Open
Description
Seems like pandas
in the latest versions raises an error when trying to merge the measured and calcualted frequency columns when astroquery
returns the Splatalogue query.
The error stack:
ValueError Traceback (most recent call last)
<ipython-input-30-ec137040be31> in <module>
1 # this runs through splatalogue
----> 2 session.process_splatalogue(auto=True)
~\anaconda3\lib\site-packages\pyspectools\spectra\assignment.py in process_splatalogue(self, auto, progressbar)
2211 else:
2212 width = self.session.freq_prox * frequency
-> 2213 splat_df = analysis.search_center_frequency(frequency, width=width)
2214 if splat_df is not None:
2215 # Filter out lines that are way too unlikely on grounds of temperature
~\anaconda3\lib\site-packages\pyspectools\spectra\analysis.py in search_center_frequency(frequency, width)
294 if splat_df.isna().any().sum():
295 # Replace missing experimental data with calculated
--> 296 splat_df["Frequency"].fillna(splat_df["Freq-GHz"], inplace=True)
297 # Convert to MHz
298 splat_df["Frequency"] *= 1000.
~\anaconda3\lib\site-packages\pandas\core\series.py in fillna(self, value, method, axis, inplace, limit, downcast)
4461 downcast=None,
4462 ) -> Optional["Series"]:
-> 4463 return super().fillna(
4464 value=value,
4465 method=method,
~\anaconda3\lib\site-packages\pandas\core\generic.py in fillna(self, value, method, axis, inplace, limit, downcast)
6406 )
6407
-> 6408 new_data = self._mgr.fillna(
6409 value=value, limit=limit, inplace=inplace, downcast=downcast
6410 )
~\anaconda3\lib\site-packages\pandas\core\internals\managers.py in fillna(self, value, limit, inplace, downcast)
619
620 def fillna(self, value, limit, inplace: bool, downcast) -> "BlockManager":
--> 621 return self.apply(
622 "fillna", value=value, limit=limit, inplace=inplace, downcast=downcast
623 )
~\anaconda3\lib\site-packages\pandas\core\internals\managers.py in apply(self, f, align_keys, ignore_failures, **kwargs)

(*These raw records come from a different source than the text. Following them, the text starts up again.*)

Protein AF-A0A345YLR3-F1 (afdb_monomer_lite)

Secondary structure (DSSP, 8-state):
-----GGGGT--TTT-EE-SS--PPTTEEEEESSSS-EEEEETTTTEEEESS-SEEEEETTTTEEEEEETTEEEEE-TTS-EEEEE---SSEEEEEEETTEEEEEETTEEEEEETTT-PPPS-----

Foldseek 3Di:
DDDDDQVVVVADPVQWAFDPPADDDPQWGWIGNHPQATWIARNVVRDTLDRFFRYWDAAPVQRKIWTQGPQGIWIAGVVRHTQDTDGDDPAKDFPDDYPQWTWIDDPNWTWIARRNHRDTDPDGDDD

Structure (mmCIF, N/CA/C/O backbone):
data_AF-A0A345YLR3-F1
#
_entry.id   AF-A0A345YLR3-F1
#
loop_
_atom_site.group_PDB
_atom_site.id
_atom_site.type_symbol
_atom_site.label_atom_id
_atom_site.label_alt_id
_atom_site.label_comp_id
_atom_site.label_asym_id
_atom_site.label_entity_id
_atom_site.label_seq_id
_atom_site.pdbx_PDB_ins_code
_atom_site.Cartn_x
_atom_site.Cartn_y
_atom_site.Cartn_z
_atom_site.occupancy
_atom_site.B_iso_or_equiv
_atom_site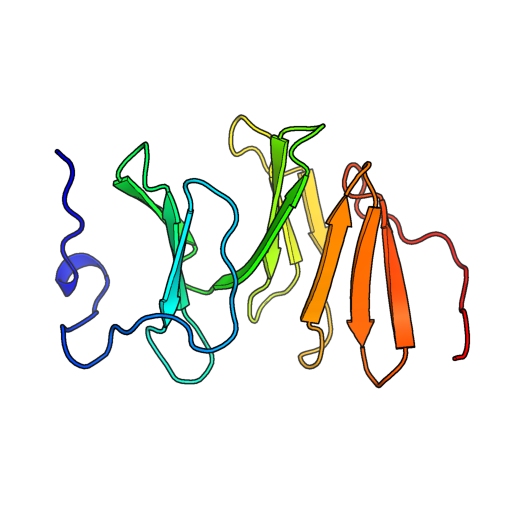.auth_seq_id
_atom_site.auth_comp_id
_atom_site.auth_asym_id
_atom_site.auth_atom_id
_atom_site.pdbx_PDB_model_num
ATOM 1 N N . MET A 1 1 ? 11.826 -14.332 15.782 1.00 79.00 1 MET A N 1
ATOM 2 C CA . MET A 1 1 ? 10.371 -14.273 16.030 1.00 79.00 1 MET A CA 1
ATOM 3 C C . MET A 1 1 ? 10.056 -12.859 16.465 1.00 79.00 1 MET A C 1
ATOM 5 O O . MET A 1 1 ? 10.625 -12.417 17.456 1.00 79.00 1 MET A O 1
ATOM 9 N N . TRP A 1 2 ? 9.253 -12.146 15.684 1.00 93.62 2 TRP A N 1
ATOM 10 C CA . TRP A 1 2 ? 8.836 -10.773 15.968 1.00 93.62 2 TRP A CA 1
ATOM 11 C C . TRP A 1 2 ? 7.444 -10.758 16.613 1.00 93.62 2 TRP A C 1
ATOM 13 O O . TRP A 1 2 ? 6.748 -11.777 16.641 1.00 93.62 2 TRP A O 1
ATOM 23 N N . ARG A 1 3 ? 7.062 -9.612 17.185 1.00 92.25 3 ARG A N 1
ATOM 24 C CA . ARG A 1 3 ? 5.742 -9.381 17.780 1.00 92.25 3 ARG A CA 1
ATOM 25 C C . ARG A 1 3 ? 5.374 -7.904 17.675 1.00 92.25 3 ARG A C 1
ATOM 27 O O . ARG A 1 3 ? 6.167 -7.061 18.078 1.00 92.25 3 ARG A O 1
ATOM 34 N N . ILE A 1 4 ? 4.145 -7.632 17.242 1.00 92.00 4 ILE A N 1
ATOM 35 C CA . ILE A 1 4 ? 3.536 -6.297 17.249 1.00 92.00 4 ILE A CA 1
ATOM 36 C C . ILE A 1 4 ? 2.524 -6.238 18.400 1.00 92.00 4 ILE A C 1
ATOM 38 O O . ILE A 1 4 ? 1.688 -7.129 18.565 1.00 92.00 4 ILE A O 1
ATOM 42 N N . GLU A 1 5 ? 2.632 -5.226 19.259 1.00 92.94 5 GLU A N 1
ATOM 43 C CA . GLU A 1 5 ? 1.726 -5.046 20.397 1.00 92.94 5 GLU A CA 1
ATOM 44 C C . GLU A 1 5 ? 0.545 -4.166 19.997 1.00 92.94 5 GLU A C 1
ATOM 46 O O . GLU A 1 5 ? 0.684 -2.951 19.929 1.00 92.94 5 GLU A O 1
ATOM 51 N N . LEU A 1 6 ? -0.633 -4.770 19.812 1.00 91.94 6 LEU A N 1
ATOM 52 C CA . LEU A 1 6 ? -1.858 -4.068 19.395 1.00 91.94 6 LEU A CA 1
ATOM 53 C C . LEU A 1 6 ? -2.135 -2.786 20.202 1.00 91.94 6 LEU A C 1
ATOM 55 O O . LEU A 1 6 ? -2.442 -1.744 19.633 1.00 91.94 6 LEU A O 1
ATOM 59 N N . ALA A 1 7 ? -1.945 -2.840 21.524 1.00 92.62 7 ALA A N 1
ATOM 60 C CA . ALA A 1 7 ? -2.214 -1.716 22.418 1.00 92.62 7 ALA A CA 1
ATOM 61 C C . ALA A 1 7 ? -1.325 -0.483 22.163 1.00 92.62 7 ALA A C 1
ATOM 63 O O . ALA A 1 7 ? -1.747 0.629 22.471 1.00 92.62 7 ALA A O 1
ATOM 64 N N . LYS A 1 8 ? -0.121 -0.648 21.593 1.00 91.94 8 LYS A N 1
ATOM 65 C CA . LYS A 1 8 ? 0.748 0.486 21.224 1.00 91.94 8 LYS A CA 1
ATOM 66 C C . LYS A 1 8 ? 0.201 1.290 20.045 1.00 91.94 8 LYS A C 1
ATOM 68 O O . LYS A 1 8 ? 0.529 2.463 19.932 1.00 91.94 8 LYS A O 1
ATOM 73 N N . HIS A 1 9 ? -0.652 0.669 19.239 1.00 88.31 9 HIS A N 1
ATOM 74 C CA . HIS A 1 9 ? -1.291 1.260 18.066 1.00 88.31 9 HIS A CA 1
ATOM 75 C C . HIS A 1 9 ? -2.777 1.582 18.318 1.00 88.31 9 HIS A C 1
ATOM 77 O O . HIS A 1 9 ? -3.533 1.864 17.399 1.00 88.31 9 HIS A O 1
ATOM 83 N N . GLY A 1 10 ? -3.236 1.497 19.576 1.00 90.06 10 GLY A N 1
ATOM 84 C CA . GLY A 1 10 ? -4.639 1.731 19.930 1.00 90.06 10 GLY A CA 1
ATOM 85 C C . GLY A 1 10 ? -5.608 0.625 19.489 1.00 90.06 10 GLY A C 1
ATOM 86 O O . GLY A 1 10 ? -6.818 0.793 19.628 1.00 90.06 10 GLY A O 1
ATOM 87 N N . TRP A 1 11 ? -5.109 -0.513 18.999 1.00 92.44 11 TRP A N 1
ATOM 88 C CA . TRP A 1 11 ? -5.936 -1.628 18.537 1.00 92.44 11 TRP A CA 1
ATOM 89 C C . TRP A 1 11 ? -6.245 -2.635 19.646 1.00 92.44 11 TRP A C 1
ATOM 91 O O . TRP A 1 11 ? -5.538 -2.767 20.651 1.00 92.44 11 TRP A O 1
ATOM 101 N N . THR A 1 12 ? -7.293 -3.423 19.421 1.00 92.25 12 THR A N 1
ATOM 102 C CA . THR A 1 12 ? -7.713 -4.531 20.281 1.00 92.25 12 THR A CA 1
ATOM 103 C C . THR A 1 12 ? -7.899 -5.803 19.459 1.00 92.25 12 THR A C 1
ATOM 105 O O . THR A 1 12 ? -8.043 -5.757 18.242 1.00 92.25 12 THR A O 1
ATOM 108 N N . ALA A 1 13 ? -7.947 -6.960 20.120 1.00 89.44 13 ALA A N 1
ATOM 109 C CA . ALA A 1 13 ? -8.181 -8.229 19.426 1.00 89.44 13 ALA A CA 1
ATOM 110 C C . ALA A 1 13 ? -9.541 -8.284 18.701 1.00 89.44 13 ALA A C 1
ATOM 112 O O . ALA A 1 13 ? -9.679 -9.021 17.735 1.00 89.44 13 ALA A O 1
ATOM 113 N N . SER A 1 14 ? -10.538 -7.519 19.156 1.00 89.81 14 SER A N 1
ATOM 114 C CA . SER A 1 14 ? -11.861 -7.445 18.523 1.00 89.81 14 SER A CA 1
ATOM 115 C C . SER A 1 14 ? -11.940 -6.459 17.359 1.00 89.81 14 SER A C 1
ATOM 117 O O . SER A 1 14 ? -12.909 -6.508 16.613 1.00 89.81 14 SER A O 1
ATOM 119 N N . THR A 1 15 ? -10.968 -5.553 17.223 1.00 88.94 15 THR A N 1
ATOM 120 C CA . THR A 1 15 ? -10.929 -4.571 16.127 1.00 88.94 15 THR A CA 1
ATOM 121 C C . THR A 1 15 ? -10.015 -5.006 14.991 1.00 88.94 15 THR A C 1
ATOM 123 O O . THR A 1 15 ? -10.018 -4.366 13.956 1.00 88.94 15 THR A O 1
ATOM 126 N N . VAL A 1 16 ? -9.220 -6.063 15.180 1.00 92.38 16 VAL A N 1
ATOM 127 C CA . VAL A 1 16 ? -8.269 -6.552 14.180 1.00 92.38 16 VAL A CA 1
ATOM 128 C C . VAL A 1 16 ? -8.797 -7.839 13.570 1.00 92.38 16 VAL A C 1
ATOM 130 O O . VAL A 1 16 ? -9.067 -8.810 14.278 1.00 92.38 16 VAL A O 1
ATOM 133 N N . SER A 1 17 ? -8.907 -7.865 12.249 1.00 91.69 17 SER A N 1
ATOM 134 C CA . SER A 1 17 ? -9.293 -9.054 11.493 1.00 91.69 17 SER A CA 1
ATOM 135 C C . SER A 1 17 ? -8.523 -9.133 10.177 1.00 91.69 17 SER A C 1
ATOM 137 O O . SER A 1 17 ? -7.855 -8.182 9.784 1.00 91.69 17 SER A O 1
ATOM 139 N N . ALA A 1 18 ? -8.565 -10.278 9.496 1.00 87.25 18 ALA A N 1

425 applied = b.apply(f, **kwargs)
426 else:
--> 427 applied = getattr(b, f)(**kwargs)
428 except (TypeError, NotImplementedError):
429 if not ignore_failures:
~\anaconda3\lib\site-packages\pandas\core\internals\blocks.py in fillna(self, value, limit, inplace, downcast)
441 if self._can_hold_element(value):
442 nb = self if inplace else self.copy()
--> 443 nb._putmask_simple(mask, value)
444 # TODO: should be nb._maybe_downcast?
445 return self._maybe_downcast([nb], downcast)
~\anaconda3\lib\site-packages\pandas\core\internals\blocks.py in _putmask_simple(self, mask, value)
1067 else:
1068 # GH#37833 np.putmask is more performant than __setitem__
-> 1069 np.putmask(values, mask, value)
1070
1071 def putmask(
<__array_function__ internals> in putmask(*args, **kwargs)
~\anaconda3\lib\site-packages\pandas\core\arrays\masked.py in __array__(self, dtype)
237 We return an object array here to preserve our scalar values
238 """
--> 239 return self.to_numpy(dtype=dtype)
240
241 def __arrow_array__(self, type=None):
~\anaconda3\lib\site-packages\pandas\core\arrays\masked.py in to_numpy(self, dtype, copy, na_value)
218 and na_value is libmissing.NA
219 ):
--> 220 raise ValueError(
221 f"cannot convert to '{dtype}'-dtype NumPy array "
222 "with missing values. Specify an appropriate 'na_value' "
ValueError: cannot convert to 'float64'-dtype NumPy array with missing values. Specify an appropriate 'na_value' for this dtype.